Business Meetings and Management Advice
Many people refer jokingly to the fact that everything moves more slowly and at a relaxed pace in Africa, according to so-called “African time”. Everyone is still expected to be punctual and on time though. English is the business language in the country and as a result mastery of it opens a lot of doors. Building up a good rapport beforehand is intrinsic in South African business culture, because friendliness will earn you more trust.
A big part of the post-Apartheid business landscape is affirmative action and the various laws that accompany it. Black Economic Empowerment (BEE) is a program of affirmative action launched by the South African government in 2003 to give more employment opportunities for non-white population groups that were previously disadvantaged. According to BEE businesses are rated according to a score card including Ownership, Management Control, Employment Equity, Socio-Economic Development, Skills Development, Enterprise Development and Preferential Procurement. Failure to reach a minimum of 40% leads to penalties for businesses. Businesses with less than a 5 million Rand turnover are exempt from BEE. In South Africa almost everything is closed from mid-December to mid-January, as this is when most people go on vacation. This should be taken into consideration when planning a business trip.
Relocation and Expat Advice
Popular cities for expats are Cape Town and Johannesburg. Both cities have many opportunities and are generally very welcoming to foreigners. Depending on the visitor’s nationality they may or may not need a visa, for example citizens of the USA and Great Britain do not need a visa when visiting South Africa for 90 days or less. The full list of visa exempt countries is on the South African Department of Home Affairs website.
For anyone wanting to relocate to South Africa one important thing to be aware of is South Africa’s relatively high crime rate. Good advice would be to stay aware of your surroundings and expensive objects shouldn’t be flaunted in the open. Walking around at night alone isn’t recommended either.

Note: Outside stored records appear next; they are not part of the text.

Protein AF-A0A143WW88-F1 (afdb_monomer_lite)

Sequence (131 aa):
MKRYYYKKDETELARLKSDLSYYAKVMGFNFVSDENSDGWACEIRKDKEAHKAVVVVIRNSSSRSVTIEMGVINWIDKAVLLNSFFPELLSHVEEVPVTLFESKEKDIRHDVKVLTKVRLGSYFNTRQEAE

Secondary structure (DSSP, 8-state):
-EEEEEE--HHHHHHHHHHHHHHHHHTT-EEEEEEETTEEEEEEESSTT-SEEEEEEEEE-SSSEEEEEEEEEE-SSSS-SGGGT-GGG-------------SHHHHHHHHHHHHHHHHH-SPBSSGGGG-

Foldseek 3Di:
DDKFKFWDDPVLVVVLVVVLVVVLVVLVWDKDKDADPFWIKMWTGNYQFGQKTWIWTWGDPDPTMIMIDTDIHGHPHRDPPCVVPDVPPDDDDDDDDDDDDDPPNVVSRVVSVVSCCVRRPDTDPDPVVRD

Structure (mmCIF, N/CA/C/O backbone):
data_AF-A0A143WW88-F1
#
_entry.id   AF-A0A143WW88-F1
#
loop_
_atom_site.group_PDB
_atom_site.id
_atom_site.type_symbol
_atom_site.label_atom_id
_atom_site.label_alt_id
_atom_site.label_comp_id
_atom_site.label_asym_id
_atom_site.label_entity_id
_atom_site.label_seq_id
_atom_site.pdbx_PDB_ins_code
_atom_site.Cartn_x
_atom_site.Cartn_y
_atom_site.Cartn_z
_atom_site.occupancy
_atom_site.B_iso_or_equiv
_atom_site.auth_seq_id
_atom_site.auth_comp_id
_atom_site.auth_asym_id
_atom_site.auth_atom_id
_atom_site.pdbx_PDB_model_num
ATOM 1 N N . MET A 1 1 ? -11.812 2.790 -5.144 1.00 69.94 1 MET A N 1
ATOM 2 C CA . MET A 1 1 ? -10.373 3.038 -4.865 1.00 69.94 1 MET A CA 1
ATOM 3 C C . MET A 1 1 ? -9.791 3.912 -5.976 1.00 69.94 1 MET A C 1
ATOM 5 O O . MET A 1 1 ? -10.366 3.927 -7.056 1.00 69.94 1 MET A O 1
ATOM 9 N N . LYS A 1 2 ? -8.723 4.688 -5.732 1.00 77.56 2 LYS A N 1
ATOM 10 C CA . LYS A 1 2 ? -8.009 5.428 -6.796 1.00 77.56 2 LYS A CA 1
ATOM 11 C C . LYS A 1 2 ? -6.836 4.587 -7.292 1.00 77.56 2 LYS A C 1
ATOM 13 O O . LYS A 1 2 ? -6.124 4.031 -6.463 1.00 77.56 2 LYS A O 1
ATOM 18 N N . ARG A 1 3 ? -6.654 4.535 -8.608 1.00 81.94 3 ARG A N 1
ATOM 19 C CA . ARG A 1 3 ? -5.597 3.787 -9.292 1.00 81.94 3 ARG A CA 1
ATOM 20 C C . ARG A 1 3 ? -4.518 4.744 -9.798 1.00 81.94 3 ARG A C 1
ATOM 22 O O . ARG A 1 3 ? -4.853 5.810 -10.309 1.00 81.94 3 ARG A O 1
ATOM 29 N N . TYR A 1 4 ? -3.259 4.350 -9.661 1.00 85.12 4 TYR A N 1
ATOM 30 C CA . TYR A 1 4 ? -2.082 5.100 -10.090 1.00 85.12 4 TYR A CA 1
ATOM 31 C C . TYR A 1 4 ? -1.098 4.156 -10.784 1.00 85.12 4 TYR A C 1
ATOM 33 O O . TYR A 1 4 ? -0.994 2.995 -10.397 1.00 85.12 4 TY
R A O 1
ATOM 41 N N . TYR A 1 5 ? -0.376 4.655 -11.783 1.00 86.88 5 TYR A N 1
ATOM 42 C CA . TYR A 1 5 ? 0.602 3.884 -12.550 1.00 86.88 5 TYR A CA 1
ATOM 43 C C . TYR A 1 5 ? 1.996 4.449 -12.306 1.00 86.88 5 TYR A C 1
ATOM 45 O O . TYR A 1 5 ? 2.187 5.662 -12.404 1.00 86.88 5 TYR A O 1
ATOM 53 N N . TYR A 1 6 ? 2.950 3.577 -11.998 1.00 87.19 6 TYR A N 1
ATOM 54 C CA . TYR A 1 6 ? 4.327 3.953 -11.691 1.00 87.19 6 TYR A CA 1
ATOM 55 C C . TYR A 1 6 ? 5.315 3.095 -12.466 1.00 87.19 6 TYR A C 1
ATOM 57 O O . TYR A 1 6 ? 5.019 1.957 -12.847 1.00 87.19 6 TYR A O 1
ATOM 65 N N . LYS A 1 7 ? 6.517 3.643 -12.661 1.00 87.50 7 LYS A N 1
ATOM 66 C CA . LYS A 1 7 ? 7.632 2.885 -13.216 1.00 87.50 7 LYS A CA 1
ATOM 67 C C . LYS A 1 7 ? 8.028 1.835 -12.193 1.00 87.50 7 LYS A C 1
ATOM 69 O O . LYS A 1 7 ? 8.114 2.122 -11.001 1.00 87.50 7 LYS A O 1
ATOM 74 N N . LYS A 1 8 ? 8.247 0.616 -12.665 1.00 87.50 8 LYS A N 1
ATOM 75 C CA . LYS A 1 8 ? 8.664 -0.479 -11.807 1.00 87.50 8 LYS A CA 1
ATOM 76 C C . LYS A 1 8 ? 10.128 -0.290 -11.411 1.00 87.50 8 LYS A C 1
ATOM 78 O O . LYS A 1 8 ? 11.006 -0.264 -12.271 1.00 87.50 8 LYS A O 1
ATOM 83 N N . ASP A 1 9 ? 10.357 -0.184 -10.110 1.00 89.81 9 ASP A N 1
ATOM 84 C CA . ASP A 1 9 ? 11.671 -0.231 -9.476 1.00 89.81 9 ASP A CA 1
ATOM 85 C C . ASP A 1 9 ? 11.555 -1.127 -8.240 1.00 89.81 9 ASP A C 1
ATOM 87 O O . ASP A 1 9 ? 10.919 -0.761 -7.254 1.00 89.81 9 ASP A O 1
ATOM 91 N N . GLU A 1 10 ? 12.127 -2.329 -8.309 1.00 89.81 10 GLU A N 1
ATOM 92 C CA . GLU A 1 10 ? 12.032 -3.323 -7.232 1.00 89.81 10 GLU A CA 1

Non-residents looking to settle permanently will have to apply for a permanent residence permit, and applicants do not need to have had held a previous visa. There are seven types of permanent residence applications: Relatives Permanent Residence Permit, Spousal Permanent Residence Permit, Five Years Continuous Work Residence Permit, Critical Skills Residence Permit, Business Permanent Residence Permit, Retirement Permanent Residence Permit, and Financially Independent Residence Permit. If successful you’ll have to be present in South Africa every three years to renew it. After five years an expatriate will become a full resident in regard to taxes and will be liable to pay tax on all of the income that they earn, in and outside of the country.
Healthcare in South Africa is divided between state and private, with state hospitals being very cheap (payment depends on how much the patient can afford) but chronically understaffed and overcrowded, whereas private hospitals are very modern but relatively expensive. Most visitors to South Africa rent a car as the country has an extensive road network, but not such a convenient public transport infrastructure. The Gautrain is an exception to this rule though, and the modern train line is a fast and easy way to travel between Pretoria and Johannesburg.